10/17/2011 11:12:34 PM
no definition of a Ponzi Scheme requires quick returns. you failed on that then, you are failing on it now. You are getting confused with how it "usually works" with how it is actually defined. The length of time between investment and "returns" only changes the coefficients in the mathematical models. It does NOT change whether or not it is a Ponzi Scheme
10/17/2011 11:20:01 PM
A Ponzi scheme is a fraudulent investment operation that pays returns to its investors from their own money or the money paid by subsequent investors, rather than from any actual profit earned by the individual or organization running the operation. The Ponzi scheme usually entices new investors by offering higher returns than other investments, in the form of short-term returns that are either abnormally high or unusually consistent. Perpetuation of the high returns requires an ever-increasing flow of money from new investors to keep the scheme going.The system is destined to collapse because the earnings, if any, are less than the payments to investors. Usually, the scheme is interrupted by legal authorities before it collapses because a Ponzi scheme is suspected or because the promoter is selling unregistered securities. As more investors become involved, the likelihood of the scheme coming to the attention of authorities increases.The scheme is named after Charles Ponzi,[1] who became notorious for using the technique in 1920.[2] Ponzi did not invent the scheme (for example, Charles Dickens's 1844 novel The Life and Adventures of Martin Chuzzlewit described such a scheme),[3] but his operation took in so much money that it was the first to become known throughout the United States.
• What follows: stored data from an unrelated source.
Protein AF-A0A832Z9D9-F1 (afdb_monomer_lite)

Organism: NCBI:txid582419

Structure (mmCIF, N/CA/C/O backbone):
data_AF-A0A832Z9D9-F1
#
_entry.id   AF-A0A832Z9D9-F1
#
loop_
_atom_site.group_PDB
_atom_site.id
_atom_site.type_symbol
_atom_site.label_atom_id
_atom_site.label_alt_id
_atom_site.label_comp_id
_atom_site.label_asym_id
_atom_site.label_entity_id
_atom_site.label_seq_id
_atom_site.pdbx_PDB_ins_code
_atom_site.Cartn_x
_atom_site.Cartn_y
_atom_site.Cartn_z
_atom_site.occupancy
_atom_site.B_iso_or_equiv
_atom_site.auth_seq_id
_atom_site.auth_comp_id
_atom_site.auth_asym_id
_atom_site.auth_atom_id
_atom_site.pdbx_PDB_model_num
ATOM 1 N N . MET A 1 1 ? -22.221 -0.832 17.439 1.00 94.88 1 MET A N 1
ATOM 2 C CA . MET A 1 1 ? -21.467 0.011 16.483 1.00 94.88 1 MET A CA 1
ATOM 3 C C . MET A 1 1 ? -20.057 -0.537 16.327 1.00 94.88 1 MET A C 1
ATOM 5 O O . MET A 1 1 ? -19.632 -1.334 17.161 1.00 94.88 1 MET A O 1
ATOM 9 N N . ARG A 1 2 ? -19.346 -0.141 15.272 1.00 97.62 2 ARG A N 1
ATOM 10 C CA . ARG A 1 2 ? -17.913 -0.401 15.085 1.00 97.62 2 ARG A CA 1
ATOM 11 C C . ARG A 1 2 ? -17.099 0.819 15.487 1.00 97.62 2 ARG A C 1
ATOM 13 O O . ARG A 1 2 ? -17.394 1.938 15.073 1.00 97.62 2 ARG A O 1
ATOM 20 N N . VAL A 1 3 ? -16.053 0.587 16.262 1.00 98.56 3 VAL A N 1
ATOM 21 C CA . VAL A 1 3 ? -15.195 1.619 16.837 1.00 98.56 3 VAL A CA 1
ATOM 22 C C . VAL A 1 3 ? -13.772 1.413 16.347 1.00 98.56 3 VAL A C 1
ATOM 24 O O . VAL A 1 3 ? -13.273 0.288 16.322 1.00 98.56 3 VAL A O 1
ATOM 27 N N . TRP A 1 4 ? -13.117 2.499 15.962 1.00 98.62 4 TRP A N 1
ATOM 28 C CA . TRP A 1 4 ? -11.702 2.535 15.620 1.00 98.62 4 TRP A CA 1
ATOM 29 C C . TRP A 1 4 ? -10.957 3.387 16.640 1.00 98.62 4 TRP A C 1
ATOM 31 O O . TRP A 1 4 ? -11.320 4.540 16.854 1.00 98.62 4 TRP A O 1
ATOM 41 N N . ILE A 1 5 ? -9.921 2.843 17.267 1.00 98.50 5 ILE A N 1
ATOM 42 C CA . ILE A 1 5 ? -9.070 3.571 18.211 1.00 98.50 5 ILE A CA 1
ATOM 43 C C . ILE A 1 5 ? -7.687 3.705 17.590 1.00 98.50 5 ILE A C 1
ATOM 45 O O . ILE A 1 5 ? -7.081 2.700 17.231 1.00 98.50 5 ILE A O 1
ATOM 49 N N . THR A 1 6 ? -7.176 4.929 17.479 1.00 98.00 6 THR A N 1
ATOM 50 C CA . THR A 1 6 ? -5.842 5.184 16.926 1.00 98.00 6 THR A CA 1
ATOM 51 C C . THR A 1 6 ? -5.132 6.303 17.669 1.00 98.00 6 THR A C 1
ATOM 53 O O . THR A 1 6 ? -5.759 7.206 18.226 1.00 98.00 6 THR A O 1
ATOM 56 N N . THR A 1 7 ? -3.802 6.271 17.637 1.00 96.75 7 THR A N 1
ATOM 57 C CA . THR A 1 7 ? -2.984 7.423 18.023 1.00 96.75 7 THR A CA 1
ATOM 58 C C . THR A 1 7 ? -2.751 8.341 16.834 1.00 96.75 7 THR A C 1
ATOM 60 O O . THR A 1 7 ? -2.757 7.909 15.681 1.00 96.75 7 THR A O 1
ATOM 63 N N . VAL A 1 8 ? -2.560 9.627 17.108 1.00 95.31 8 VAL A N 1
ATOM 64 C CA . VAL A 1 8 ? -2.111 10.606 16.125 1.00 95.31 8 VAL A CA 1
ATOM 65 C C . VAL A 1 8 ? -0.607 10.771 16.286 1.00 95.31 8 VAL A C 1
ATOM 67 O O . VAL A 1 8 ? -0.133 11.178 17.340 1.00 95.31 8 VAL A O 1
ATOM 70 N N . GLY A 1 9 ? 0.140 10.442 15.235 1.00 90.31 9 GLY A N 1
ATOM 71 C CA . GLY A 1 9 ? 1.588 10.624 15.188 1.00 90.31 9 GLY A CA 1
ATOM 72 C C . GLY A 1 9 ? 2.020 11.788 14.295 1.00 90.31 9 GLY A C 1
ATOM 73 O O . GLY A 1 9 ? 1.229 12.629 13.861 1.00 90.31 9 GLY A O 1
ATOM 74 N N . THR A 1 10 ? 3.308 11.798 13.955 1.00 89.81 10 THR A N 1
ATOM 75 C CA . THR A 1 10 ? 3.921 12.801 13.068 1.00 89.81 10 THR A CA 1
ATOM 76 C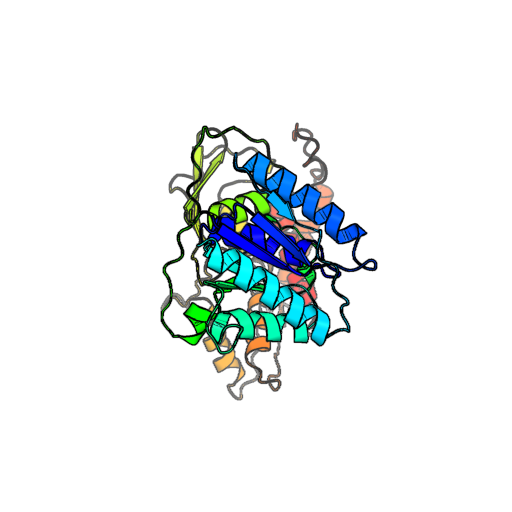 C . THR A 1 10 ? 3.535 12.647 11.593 1.00 89.81 10 THR A C 1
ATOM 78 O O . THR A 1 10 ? 3.676 13.607 10.838 1.00 89.81 10 THR A O 1
ATOM 81 N N . SER A 1 11 ? 3.001 11.492 11.182 1.00 91.88 11 SER A N 1
ATOM 82 C CA . SER A 1 11 ? 2.451 11.264 9.839 1.00 91.88 11 SER A CA 1
ATOM 83 C C . SER A 1 11 ? 0.933 11.108 9.898 1.00 91.88 11 SER A C 1
ATOM 85 O O . SER A 1 11 ? 0.420 10.161 10.496 1.00 91.88 11 SER A O 1
ATOM 87 N N . SER A 1 12 ? 0.208 12.014 9.236 1.00 95.38 12 SER A N 1
ATOM 88 C CA . SER A 1 12 ? -1.245 11.908 9.062 1.00 95.38 12 SER A CA 1
ATOM 89 C C . SER A 1 12 ? -1.632 10.709 8.193 1.00 95.38 12 SER A C 1
ATOM 91 O O . SER A 1 12 ? -2.641 10.058 8.460 1.00 95.38 12 SER A O 1
ATOM 93 N N . PHE A 1 13 ? -0.814 10.371 7.191 1.00 95.56 13 PHE A N 1
ATOM 94 C CA . PHE A 1 13 ? -1.063 9.236 6.304 1.00 95.56 13 PHE A CA 1
ATOM 95 C C . PHE A 1 13 ? -0.872 7.885 6.991 1.00 95.56 13 PHE A C 1
ATOM 97 O O . PHE A 1 13 ? -1.602 6.958 6.663 1.00 95.56 13 PHE A O 1
ATOM 104 N N . ALA A 1 14 ? 0.014 7.768 7.985 1.00 93.44 14 ALA A N 1
ATOM 105 C CA . ALA A 1 14 ? 0.130 6.535 8.771 1.00 93.44 14 ALA A CA 1
ATOM 106 C C . ALA A 1 14 ? -1.179 6.190 9.506 1.00 93.44 14 ALA A C 1
ATOM 108 O O . ALA A 1 14 ? -1.541 5.023 9.606 1.00 93.44 14 ALA A O 1
ATOM 109 N N . VAL A 1 15 ? -1.904 7.210 9.974 1.00 95.81 15 VAL A N 1
ATOM 110 C CA . VAL A 1 15 ? -3.216 7.048 10.617 1.00 95.81 15 VAL A CA 1
ATOM 111 C C . VAL A 1 15 ? -4.296 6.798 9.565 1.00 95.81 15 VAL A C 1
ATOM 113 O O . VAL A 1 15 ? -5.049 5.828 9.621 1.00 95.81 15 VAL A O 1
ATOM 116 N N . PHE A 1 16 ? -4.366 7.681 8.568 1.00 97.50 16 PHE A N 1
ATOM 117 C CA . PHE A 1 16 ? -5.455 7.674 7.601 1.00 97.50 16 PHE A CA 1
ATOM 118 C C . PHE A 1 16 ? -5.422 6.458 6.670 1.00 97.50 16 PHE A C 1
ATOM 120 O O . PHE A 1 16 ? -6.463 5.846 6.442 1.00 97.50 16 PHE A O 1
ATOM 127 N N . ASN A 1 17 ? -4.248 6.067 6.165 1.00 96.38 17 ASN A N 1
ATOM 128 C CA . ASN A 1 17 ? -4.136 4.927 5.255 1.00 96.38 17 ASN A CA 1
ATOM 129 C C . ASN A 1 17 ? -4.477 3.613 5.958 1.00 96.38 17 ASN A C 1
ATOM 131 O O . ASN A 1 17 ? -5.077 2.750 5.332 1.00 96.38 17 ASN A O 1
ATOM 135 N N . SER A 1 18 ? -4.146 3.461 7.242 1.00 96.38 18 SER A N 1
ATOM 136 C CA . SER A 1 18 ? -4.474 2.259 8.019 1.00 96.38 18 SER A CA 1
ATOM 137 C C . SER A 1 18 ? -5.985 2.089 8.164 1.00 96.38 18 SER A C 1
ATOM 139 O O . SER A 1 18 ? -6.521 1.022 7.861 1.00 96.38 18 SER A O 1
ATOM 141 N N . LEU A 1 19 ? -6.687 3.171 8.521 1.00 97.38 19 LEU A N 1
ATOM 142 C CA . LEU A 1 19 ? -8.149 3.208 8.548 1.00 97.38 19 LEU A CA 1
ATOM 143 C C . LEU A 1 19 ? -8.749 2.937 7.160 1.00 97.38 19 LEU A C 1
ATOM 145 O O . LEU A 1 19 ? -9.636 2.095 7.014 1.00 97.38 19 LEU A O 1
ATOM 149 N N . TRP A 1 20 ? -8.263 3.633 6.130 1.00 95.75 20 TRP A N 1
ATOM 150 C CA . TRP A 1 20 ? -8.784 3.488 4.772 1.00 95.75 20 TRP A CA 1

Ponzi's original scheme was based on the arbitrage of international reply coupons for postage stamps; however, he soon diverted investors' money to make payments to earlier investors and himself.
10/18/2011 12:10:21 AM
You can argue all you want about whether or not SS meets the definition of a Ponzi Scheme in its truest sense all you want.The fact of the matter is SS has an increasing amount of people drawing down benefits which are paid by a shrinking number of workers. You can move the goalposts all you want to delay the endgame but ultimately the scheme DOES NOT WORK.
10/18/2011 7:58:30 AM
"Does not work" is a pretty odd thing to say about something that has succeeded fantastically for 70+ years and is in no real danger of failing (assuming that Congress doesn't continue to act like idiots).Of course I understand that it's important to frame it as a failure and if you don't the arguments against it lose their teeth. So by all means, please keep doing so if it makes you feel better.
10/18/2011 8:12:23 AM
^ Just because something lasts for a long time doesn't mean it can't fail.When SS started, the ratio of workers to retirees was 16:1. And the retirees didn't live that long after retiring. Now the ratio is roughly 3:1 and retirees routinely live 15-20+ years after retiring. Do you not see the problem here?You can keep it going by moving the goalposts, i.e., changing the retirement age and increasing the amount of money workers kick up to the retirees but eventually you get to a point where it doesn't reasonably work (not enough workers and/or they just can't pay what's being asked of them).
10/18/2011 8:20:35 AM
^^Older generations promised themselves your money. That should never, ever be acceptable under any circumstance. It's kind of funny to you see you defending this system, since you'll be the one getting screwed the hardest.This practice where we create debt with every intention of passing it off to the next generation is immoral beyond comprehension. I don't understand why we stand back and let it happen.